Prince’s death is sending fans flocking to their favorite online spots for tunes, but the late icon’s quirky stance on streaming services means you could be turning to Spotify, Apple Music and Pandora — and coming up empty.
The one streaming site that has the breadth of Prince’s music is Jay Z’s Tidal, which requires a $9.99-per-month subscription. (The company also offers a one-month free trial to new users.)
Prince had a special relationship with Tidal, debuting his latest album exclusively on the service in September and later selling it to nonsubscribers as both a CD and a digital download on Tidal’s website.
But people willing to search can find Prince elsewhere.
Google’s YouTube doesn’t have official videos, but it’s a trove of concerts and user-uploaded versions of his songs. And Google Play Music, the search giant’s subscription service, actually has his second studio album, “Prince” and a few other songs.
He occasionally posted tracks on SoundCloud, but his page was blank Thursday.

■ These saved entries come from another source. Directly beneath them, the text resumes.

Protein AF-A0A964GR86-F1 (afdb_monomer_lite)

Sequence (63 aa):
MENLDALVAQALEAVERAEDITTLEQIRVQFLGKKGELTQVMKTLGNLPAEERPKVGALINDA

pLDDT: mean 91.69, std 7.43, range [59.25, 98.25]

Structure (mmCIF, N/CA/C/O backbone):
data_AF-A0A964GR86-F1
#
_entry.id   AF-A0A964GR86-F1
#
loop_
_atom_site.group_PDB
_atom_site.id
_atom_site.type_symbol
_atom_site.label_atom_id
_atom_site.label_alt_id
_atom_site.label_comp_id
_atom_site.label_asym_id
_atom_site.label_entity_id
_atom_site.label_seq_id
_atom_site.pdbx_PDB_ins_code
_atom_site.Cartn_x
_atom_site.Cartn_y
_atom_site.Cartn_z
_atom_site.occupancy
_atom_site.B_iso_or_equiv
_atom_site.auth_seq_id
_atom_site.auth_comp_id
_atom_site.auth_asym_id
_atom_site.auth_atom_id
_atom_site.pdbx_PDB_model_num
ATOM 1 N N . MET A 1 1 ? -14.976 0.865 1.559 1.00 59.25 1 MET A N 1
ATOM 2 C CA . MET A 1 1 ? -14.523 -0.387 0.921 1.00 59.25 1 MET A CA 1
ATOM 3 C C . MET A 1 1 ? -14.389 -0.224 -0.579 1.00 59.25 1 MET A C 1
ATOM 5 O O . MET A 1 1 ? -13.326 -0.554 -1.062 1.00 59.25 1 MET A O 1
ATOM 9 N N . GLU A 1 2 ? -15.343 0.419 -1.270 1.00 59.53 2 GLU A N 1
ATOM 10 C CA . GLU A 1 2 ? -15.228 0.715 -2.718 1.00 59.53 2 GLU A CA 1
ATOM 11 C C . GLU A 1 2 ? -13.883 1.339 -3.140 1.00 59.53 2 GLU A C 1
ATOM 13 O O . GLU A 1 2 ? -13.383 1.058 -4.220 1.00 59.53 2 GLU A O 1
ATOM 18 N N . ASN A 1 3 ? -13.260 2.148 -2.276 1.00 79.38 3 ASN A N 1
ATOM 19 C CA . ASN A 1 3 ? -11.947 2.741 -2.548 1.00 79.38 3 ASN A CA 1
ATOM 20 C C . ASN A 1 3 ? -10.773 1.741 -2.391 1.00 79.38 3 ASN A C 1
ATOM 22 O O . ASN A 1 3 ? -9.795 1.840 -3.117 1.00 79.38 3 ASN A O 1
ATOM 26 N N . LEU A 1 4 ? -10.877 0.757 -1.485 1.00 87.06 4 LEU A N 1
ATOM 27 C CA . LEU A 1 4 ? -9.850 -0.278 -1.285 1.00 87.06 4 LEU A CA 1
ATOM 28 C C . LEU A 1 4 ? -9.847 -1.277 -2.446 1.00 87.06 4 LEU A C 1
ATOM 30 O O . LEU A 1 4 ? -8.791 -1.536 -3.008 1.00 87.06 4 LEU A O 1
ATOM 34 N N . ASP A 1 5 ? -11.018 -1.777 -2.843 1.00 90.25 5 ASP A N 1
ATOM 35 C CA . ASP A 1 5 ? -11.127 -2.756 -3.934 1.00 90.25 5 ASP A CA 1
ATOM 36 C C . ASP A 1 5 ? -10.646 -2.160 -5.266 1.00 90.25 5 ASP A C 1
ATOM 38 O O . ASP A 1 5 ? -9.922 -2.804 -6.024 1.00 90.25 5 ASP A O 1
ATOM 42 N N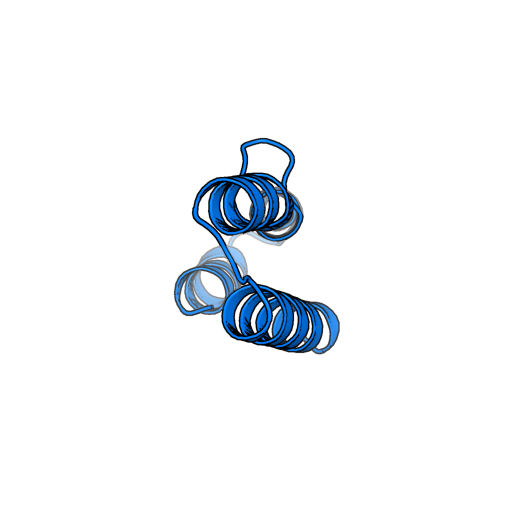 . ALA A 1 6 ? -10.982 -0.890 -5.526 1.00 91.94 6 ALA A N 1
ATOM 43 C CA . ALA A 1 6 ? -10.479 -0.160 -6.686 1.00 91.94 6 ALA A CA 1
ATOM 44 C C . ALA A 1 6 ? -8.952 0.010 -6.646 1.00 91.94 6 ALA A C 1
ATOM 46 O O . ALA A 1 6 ? -8.296 -0.134 -7.676 1.00 91.94 6 ALA A O 1
ATOM 47 N N . LEU A 1 7 ? -8.382 0.284 -5.469 1.00 93.00 7 LEU A N 1
ATOM 48 C CA . LEU A 1 7 ? -6.940 0.441 -5.297 1.00 93.00 7 LEU A CA 1
ATOM 49 C C . LEU A 1 7 ? -6.188 -0.877 -5.528 1.00 93.00 7 LEU A C 1
ATOM 51 O O . LEU A 1 7 ? -5.151 -0.886 -6.188 1.00 93.00 7 LEU A O 1
ATOM 55 N N . VAL A 1 8 ? -6.733 -1.994 -5.037 1.00 93.94 8 VAL A N 1
ATOM 56 C CA . VAL A 1 8 ? -6.198 -3.340 -5.296 1.00 93.94 8 VAL A CA 1
ATOM 57 C C . VAL A 1 8 ? -6.256 -3.657 -6.789 1.00 93.94 8 VAL A C 1
ATOM 59 O O . VAL A 1 8 ? -5.253 -4.076 -7.361 1.00 93.94 8 VAL A O 1
ATOM 62 N N . ALA A 1 9 ? -7.390 -3.399 -7.447 1.00 95.50 9 ALA A N 1
ATOM 63 C CA . ALA A 1 9 ? -7.532 -3.631 -8.883 1.00 95.50 9 ALA A CA 1
ATOM 64 C C . ALA A 1 9 ? -6.523 -2.810 -9.708 1.00 95.50 9 ALA A C 1
ATOM 66 O O . ALA A 1 9 ? -5.890 -3.349 -10.613 1.00 95.50 9 ALA A O 1
ATOM 67 N N . GLN A 1 10 ? -6.317 -1.535 -9.360 1.00 95.94 10 GLN A N 1
ATOM 68 C CA . GLN A 1 10 ? -5.314 -0.677 -10.000 1.00 95.94 10 GLN A CA 1
ATOM 69 C C . GLN A 1 10 ? -3.888 -1.190 -9.787 1.00 95.94 10 GLN A C 1
ATOM 71 O O . GLN A 1 10 ? -3.089 -1.181 -10.723 1.00 95.94 10 GLN A O 1
ATOM 76 N N . ALA A 1 11 ? -3.562 -1.646 -8.574 1.00 96.31 11 ALA A N 1
ATOM 77 C CA . ALA A 1 11 ? -2.254 -2.214 -8.275 1.00 96.31 11 ALA A CA 1
ATOM 78 C C . ALA A 1 11 ? -2.000 -3.490 -9.091 1.00 96.31 11 ALA A C 1
ATOM 80 O O . ALA A 1 11 ? -0.932 -3.628 -9.684 1.00 96.31 11 ALA A O 1
ATOM 81 N N . LEU A 1 12 ? -2.985 -4.391 -9.169 1.00 97.00 12 LEU A N 1
ATOM 82 C CA . LEU A 1 12 ? -2.898 -5.624 -9.956 1.00 97.00 12 LEU A CA 1
ATOM 83 C C . LEU A 1 12 ? -2.730 -5.330 -11.449 1.00 97.00 12 LEU A C 1
ATOM 85 O O . LEU A 1 12 ? -1.818 -5.864 -12.073 1.00 97.00 12 LEU A O 1
ATOM 89 N N . GLU A 1 13 ? -3.536 -4.425 -12.005 1.00 98.06 13 GLU A N 1
ATOM 90 C CA . GLU A 1 13 ? -3.423 -4.019 -13.409 1.00 98.06 13 GLU A CA 1
ATOM 91 C C . GLU A 1 13 ? -2.059 -3.374 -13.712 1.00 98.06 13 GLU A C 1
ATOM 93 O O . GLU A 1 13 ? -1.460 -3.632 -14.758 1.00 98.06 13 GLU A O 1
ATOM 98 N N . ALA A 1 14 ? -1.532 -2.554 -12.798 1.00 97.62 14 ALA A N 1
ATOM 99 C CA . ALA A 1 14 ? -0.203 -1.971 -12.944 1.00 97.62 14 ALA A CA 1
ATOM 100 C C . ALA A 1 14 ? 0.893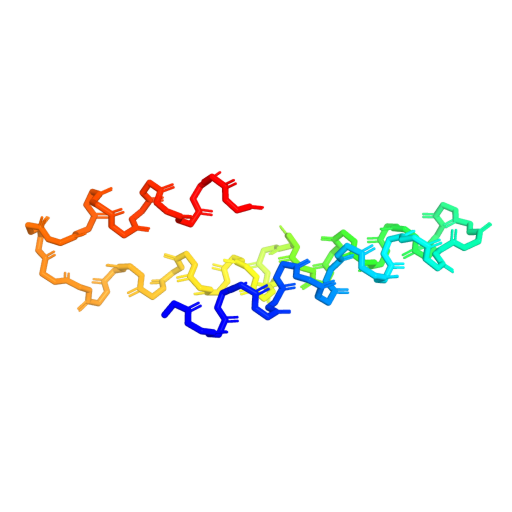 -3.048 -12.934 1.00 97.62 14 ALA A C 1
ATOM 102 O O . ALA A 1 14 ? 1.803 -2.991 -13.760 1.00 97.62 14 ALA A O 1
ATOM 103 N N . VAL A 1 15 ? 0.795 -4.037 -12.036 1.00 97.88 15 VAL A N 1
ATOM 104 C CA . VAL A 1 15 ? 1.726 -5.175 -11.971 1.00 97.88 15 VAL A CA 1
ATOM 105 C C . VAL A 1 15 ? 1.678 -6.002 -13.255 1.00 97.88 15 VAL A C 1
ATOM 107 O O . VAL A 1 15 ? 2.733 -6.325 -13.793 1.00 97.88 15 VAL A O 1
ATOM 110 N N . GLU A 1 16 ? 0.489 -6.309 -13.779 1.00 98.00 16 GLU A N 1
ATOM 111 C CA . GLU A 1 16 ? 0.327 -7.069 -15.029 1.00 98.00 16 GLU A CA 1
ATOM 112 C C . GLU A 1 16 ? 0.948 -6.363 -16.242 1.00 98.00 16 GLU A C 1
ATOM 114 O O . GLU A 1 16 ? 1.417 -7.019 -17.172 1.00 98.00 16 GLU A O 1
ATOM 119 N N . ARG A 1 17 ? 0.972 -5.027 -16.233 1.00 97.75 17 ARG A N 1
ATOM 120 C CA . ARG A 1 17 ? 1.549 -4.198 -17.300 1.00 97.75 17 ARG A CA 1
ATOM 121 C C . ARG A 1 17 ? 3.039 -3.905 -17.121 1.00 97.75 17 ARG A C 1
ATOM 123 O O . ARG A 1 17 ? 3.630 -3.272 -17.993 1.00 97.75 17 ARG A O 1
ATOM 130 N N . ALA A 1 18 ? 3.648 -4.296 -16.004 1.00 98.12 18 ALA A N 1
ATOM 131 C CA . ALA A 1 18 ? 5.056 -4.022 -15.753 1.00 98.12 18 ALA A CA 1
ATOM 132 C C . ALA A 1 18 ? 5.945 -4.899 -16.650 1.00 98.12 18 ALA A C 1
ATOM 134 O O . ALA A 1 18 ? 5.962 -6.121 -16.525 1.00 98.12 18 ALA A O 1
ATOM 135 N N . GLU A 1 19 ? 6.723 -4.272 -17.532 1.00 97.62 19 GLU A N 1
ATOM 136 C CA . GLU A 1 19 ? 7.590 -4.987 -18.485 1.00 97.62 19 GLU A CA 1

But finding the star’s songs on other major sites is more a challenge. Last summer, Prince and his publisher — a company that Prince himself founded after he took over the rights to his songs — asked some, but not all, streaming services to remove his catalog.
The world’s biggest streaming service by users, Spotify, was among the forsaken. Spotify relies on permission from the people who hold the rights to any song, and when Prince’s camp asked for his tunes to be removed, it pulled the songs.
Don’t expect to fire up a Prince station on Pandora to listen to him, either. In theory, Pandora can play any music it wants because it operates under a special licensing system, one that doesn’t require artist or label approval. But after Prince asked a number of streaming services to remove his music, including Pandora, the company said it was “respecting his wishes.”
And Prince was never part of Apple Music, the subscription service that the gadget giant launched last year.